*Records shown*.
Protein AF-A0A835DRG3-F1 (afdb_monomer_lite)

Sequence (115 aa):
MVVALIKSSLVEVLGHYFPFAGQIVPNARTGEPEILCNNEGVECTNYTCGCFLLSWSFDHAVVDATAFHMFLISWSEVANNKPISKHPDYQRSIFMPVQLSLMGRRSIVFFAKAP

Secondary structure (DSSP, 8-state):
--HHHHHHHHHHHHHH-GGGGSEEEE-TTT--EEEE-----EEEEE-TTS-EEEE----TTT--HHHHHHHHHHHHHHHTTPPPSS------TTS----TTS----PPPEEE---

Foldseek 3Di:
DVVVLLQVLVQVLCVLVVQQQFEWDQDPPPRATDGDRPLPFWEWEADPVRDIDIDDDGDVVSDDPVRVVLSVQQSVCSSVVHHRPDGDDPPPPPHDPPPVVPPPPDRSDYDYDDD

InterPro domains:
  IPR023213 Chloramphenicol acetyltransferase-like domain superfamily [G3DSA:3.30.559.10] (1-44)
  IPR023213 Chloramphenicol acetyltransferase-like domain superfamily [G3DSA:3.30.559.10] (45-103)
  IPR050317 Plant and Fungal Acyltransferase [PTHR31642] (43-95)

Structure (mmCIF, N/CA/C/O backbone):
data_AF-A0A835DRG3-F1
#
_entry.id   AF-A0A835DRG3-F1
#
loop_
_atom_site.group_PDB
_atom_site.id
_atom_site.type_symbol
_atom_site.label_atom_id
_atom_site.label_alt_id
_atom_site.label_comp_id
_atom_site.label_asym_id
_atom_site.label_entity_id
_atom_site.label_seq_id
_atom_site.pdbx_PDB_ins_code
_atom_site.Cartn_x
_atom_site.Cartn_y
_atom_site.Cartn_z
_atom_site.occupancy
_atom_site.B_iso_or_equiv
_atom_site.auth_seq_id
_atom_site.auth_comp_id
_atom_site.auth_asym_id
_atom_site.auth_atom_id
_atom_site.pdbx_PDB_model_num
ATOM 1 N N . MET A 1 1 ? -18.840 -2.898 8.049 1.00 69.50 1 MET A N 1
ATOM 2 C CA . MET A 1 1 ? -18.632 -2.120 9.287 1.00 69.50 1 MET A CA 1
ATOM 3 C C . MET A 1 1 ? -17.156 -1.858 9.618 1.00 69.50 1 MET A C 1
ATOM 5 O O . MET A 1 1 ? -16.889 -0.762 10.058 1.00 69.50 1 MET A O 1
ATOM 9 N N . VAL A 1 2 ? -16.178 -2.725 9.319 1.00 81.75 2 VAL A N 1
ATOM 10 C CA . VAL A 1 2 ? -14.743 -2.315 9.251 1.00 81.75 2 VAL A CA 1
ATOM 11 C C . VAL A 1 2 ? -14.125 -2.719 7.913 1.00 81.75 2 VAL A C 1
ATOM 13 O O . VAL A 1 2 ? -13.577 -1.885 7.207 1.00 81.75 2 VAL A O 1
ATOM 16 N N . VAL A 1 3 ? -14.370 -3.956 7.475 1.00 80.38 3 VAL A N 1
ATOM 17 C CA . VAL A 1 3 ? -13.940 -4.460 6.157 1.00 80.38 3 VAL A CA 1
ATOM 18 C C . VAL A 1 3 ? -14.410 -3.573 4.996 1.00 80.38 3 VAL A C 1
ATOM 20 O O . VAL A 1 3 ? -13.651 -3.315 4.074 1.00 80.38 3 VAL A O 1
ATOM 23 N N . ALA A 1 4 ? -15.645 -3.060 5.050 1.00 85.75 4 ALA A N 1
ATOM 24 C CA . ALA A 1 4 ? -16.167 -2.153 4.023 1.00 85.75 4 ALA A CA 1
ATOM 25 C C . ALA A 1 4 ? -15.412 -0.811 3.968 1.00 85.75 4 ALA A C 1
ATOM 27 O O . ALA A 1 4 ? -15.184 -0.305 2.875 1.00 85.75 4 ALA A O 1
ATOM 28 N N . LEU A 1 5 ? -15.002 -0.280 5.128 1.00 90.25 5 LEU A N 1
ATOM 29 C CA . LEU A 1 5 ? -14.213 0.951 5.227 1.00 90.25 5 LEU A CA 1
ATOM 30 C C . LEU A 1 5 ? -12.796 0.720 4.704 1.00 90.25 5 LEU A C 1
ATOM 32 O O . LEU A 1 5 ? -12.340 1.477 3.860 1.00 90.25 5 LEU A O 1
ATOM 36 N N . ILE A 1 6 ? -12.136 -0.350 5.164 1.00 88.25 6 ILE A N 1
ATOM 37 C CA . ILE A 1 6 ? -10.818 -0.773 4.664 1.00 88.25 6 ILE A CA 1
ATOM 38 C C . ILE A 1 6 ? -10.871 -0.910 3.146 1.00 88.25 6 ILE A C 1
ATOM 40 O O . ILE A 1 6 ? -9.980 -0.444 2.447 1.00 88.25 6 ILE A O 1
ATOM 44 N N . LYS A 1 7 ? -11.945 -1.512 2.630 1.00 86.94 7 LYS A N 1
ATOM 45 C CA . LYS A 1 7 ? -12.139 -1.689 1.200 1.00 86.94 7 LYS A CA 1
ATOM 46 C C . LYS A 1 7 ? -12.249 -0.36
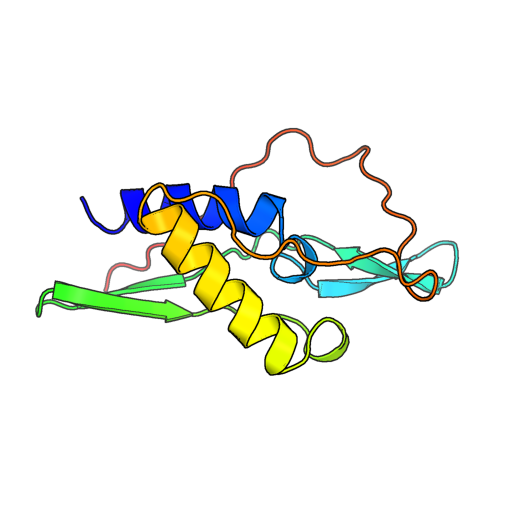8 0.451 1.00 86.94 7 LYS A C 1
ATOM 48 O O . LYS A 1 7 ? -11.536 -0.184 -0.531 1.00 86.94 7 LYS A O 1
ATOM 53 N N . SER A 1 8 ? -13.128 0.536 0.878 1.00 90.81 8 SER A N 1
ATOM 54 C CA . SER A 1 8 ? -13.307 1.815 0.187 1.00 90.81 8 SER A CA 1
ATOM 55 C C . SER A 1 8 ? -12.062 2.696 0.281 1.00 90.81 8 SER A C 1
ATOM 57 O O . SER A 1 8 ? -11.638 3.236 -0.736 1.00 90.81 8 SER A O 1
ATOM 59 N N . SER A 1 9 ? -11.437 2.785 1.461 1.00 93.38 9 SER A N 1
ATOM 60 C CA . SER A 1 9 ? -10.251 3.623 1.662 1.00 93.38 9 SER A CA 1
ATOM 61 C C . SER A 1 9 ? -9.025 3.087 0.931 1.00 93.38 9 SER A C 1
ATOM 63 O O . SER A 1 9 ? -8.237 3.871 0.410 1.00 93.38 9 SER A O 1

*What to do*. Repeat the records in full, precisely, and keep the pictures out.

*Solution to this task*.
Protein AF-A0A835DRG3-F1 (afdb_monomer_lite)

Sequence (115 aa):
MVVALIKSSLVEVLGHYFPFAGQIVPNARTGEPEILCNNEGVECTNYTCGCFLLSWSFDHAVVDATAFHMFLISWSEVANNKPISKHPDYQRSIFMPVQLSLMGRRSIVFFAKAP

Secondary structure (DSSP, 8-state):
--HHHHHHHHHHHHHH-GGGGSEEEE-TTT--EEEE-----EEEEE-TTS-EEEE----TTT--HHHHHHHHHHHHHHHTTPPPSS------TTS----TTS----PPPEEE---

Foldseek 3Di:
DVVVLLQVLVQVLCVLVVQQQFEWDQDPPPRATDGDRPLPFWEWEADPVRDIDIDDDGDVVSDDPVRVVLSVQQSVCSSVVHHRPDGDDPPPPPHDPPPVVPPPPDRSDYDYDDD

InterPro domains:
  IPR023213 Chloramphenicol acetyltransferase-like domain superfamily [G3DSA:3.30.559.10] (1-44)
  IPR023213 Chloramphenicol acetyltransferase-like domain superfamily [G3DSA:3.30.559.10] (45-103)
  IPR050317 Plant and Fungal Acyltransferase [PTHR31642] (43-95)

Structure (mmCIF, N/CA/C/O backbone):
data_AF-A0A835DRG3-F1
#
_entry.id   AF-A0A835DRG3-F1
#
loop_
_atom_site.group_PDB
_atom_site.id
_atom_site.type_symbol
_atom_site.label_atom_id
_atom_site.label_alt_id
_atom_site.label_comp_id
_atom_site.label_asym_id
_atom_site.label_entity_id
_atom_site.label_seq_id
_atom_site.pdbx_PDB_ins_code
_atom_site.Cartn_x
_atom_site.Cartn_y
_atom_site.Cartn_z
_atom_site.occupancy
_atom_site.B_iso_or_equiv
_atom_site.auth_seq_id
_atom_site.auth_comp_id
_atom_site.auth_asym_id
_atom_site.auth_atom_id
_atom_site.pdbx_PDB_model_num
ATOM 1 N N . MET A 1 1 ? -18.840 -2.898 8.049 1.00 69.50 1 MET A N 1
ATOM 2 C CA . MET A 1 1 ? -18.632 -2.120 9.287 1.00 69.50 1 MET A CA 1
ATOM 3 C C . MET A 1 1 ? -17.156 -1.858 9.618 1.00 69.50 1 MET A C 1
ATOM 5 O O . MET A 1 1 ? -16.889 -0.762 10.058 1.00 69.50 1 MET A O 1
ATOM 9 N N . VAL A 1 2 ? -16.178 -2.725 9.319 1.00 81.75 2 VAL A N 1
ATOM 10 C CA . VAL A 1 2 ? -14.743 -2.315 9.251 1.00 81.75 2 VAL A CA 1
ATOM 11 C C . VAL A 1 2 ? -14.125 -2.719 7.913 1.00 81.75 2 VAL A C 1
ATOM 13 O O . VAL A 1 2 ? -13.577 -1.885 7.207 1.00 81.75 2 VAL A O 1
ATOM 16 N N . VAL A 1 3 ? -14.370 -3.956 7.475 1.00 80.38 3 VAL A N 1
ATOM 17 C CA . VAL A 1 3 ? -13.940 -4.460 6.157 1.00 80.38 3 VAL A CA 1
ATOM 18 C C . VAL A 1 3 ? -14.410 -3.573 4.996 1.00 80.38 3 VAL A C 1
ATOM 20 O O . VAL A 1 3 ? -13.651 -3.315 4.074 1.00 80.38 3 VAL A O 1
ATOM 23 N N . ALA A 1 4 ? -15.645 -3.060 5.050 1.00 85.75 4 ALA A N 1
ATOM 24 C CA . ALA A 1 4 ? -16.167 -2.153 4.023 1.00 85.75 4 ALA A CA 1
ATOM 25 C C . ALA A 1 4 ? -15.412 -0.811 3.968 1.00 85.75 4 ALA A C 1
ATOM 27 O O . ALA A 1 4 ? -15.184 -0.305 2.875 1.00 85.75 4 ALA A O 1
ATOM 28 N N . LEU A 1 5 ? -15.002 -0.280 5.128 1.00 90.25 5 LEU A N 1
ATOM 29 C CA . LEU A 1 5 ? -14.213 0.951 5.227 1.00 90.25 5 LEU A CA 1
ATOM 30 C C . LEU A 1 5 ? -12.796 0.720 4.704 1.00 90.25 5 LEU A C 1
ATOM 32 O O . LEU A 1 5 ? -12.340 1.477 3.860 1.00 90.25 5 LEU A O 1
ATOM 36 N N . ILE A 1 6 ? -12.136 -0.350 5.164 1.00 88.25 6 ILE A N 1
ATOM 37 C CA . ILE A 1 6 ? -10.818 -0.773 4.664 1.00 88.25 6 ILE A CA 1
ATOM 38 C C . ILE A 1 6 ? -10.871 -0.910 3.146 1.00 88.25 6 ILE A C 1
ATOM 40 O O . ILE A 1 6 ? -9.980 -0.444 2.447 1.00 88.25 6 ILE A O 1
ATOM 44 N N . LYS A 1 7 ? -11.945 -1.512 2.630 1.00 86.94 7 LYS A N 1
ATOM 45 C CA . LYS A 1 7 ? -12.139 -1.689 1.200 1.00 86.94 7 LYS A CA 1
ATOM 46 C C . LYS A 1 7 ? -12.249 -0.36
8 0.451 1.00 86.94 7 LYS A C 1
ATOM 48 O O . LYS A 1 7 ? -11.536 -0.184 -0.531 1.00 86.94 7 LYS A O 1
ATOM 53 N N . SER A 1 8 ? -13.128 0.536 0.878 1.00 90.81 8 SER A N 1
ATOM 54 C CA . SER A 1 8 ? -13.307 1.815 0.187 1.00 90.81 8 SER A CA 1
ATOM 55 C C . SER A 1 8 ? -12.062 2.696 0.281 1.00 90.81 8 SER A C 1
ATOM 57 O O . SER A 1 8 ? -11.638 3.236 -0.736 1.00 90.81 8 SER A O 1
ATOM 59 N N . SER A 1 9 ? -11.437 2.785 1.461 1.00 93.38 9 SER A N 1
ATOM 60 C CA . SER A 1 9 ? -10.251 3.623 1.662 1.00 93.38 9 SER A CA 1
ATOM 61 C C . SER A 1 9 ? -9.025 3.087 0.931 1.00 93.38 9 SER A C 1
ATOM 63 O O . SER A 1 9 ? -8.237 3.871 0.410 1.00 93.38 9 SER A O 1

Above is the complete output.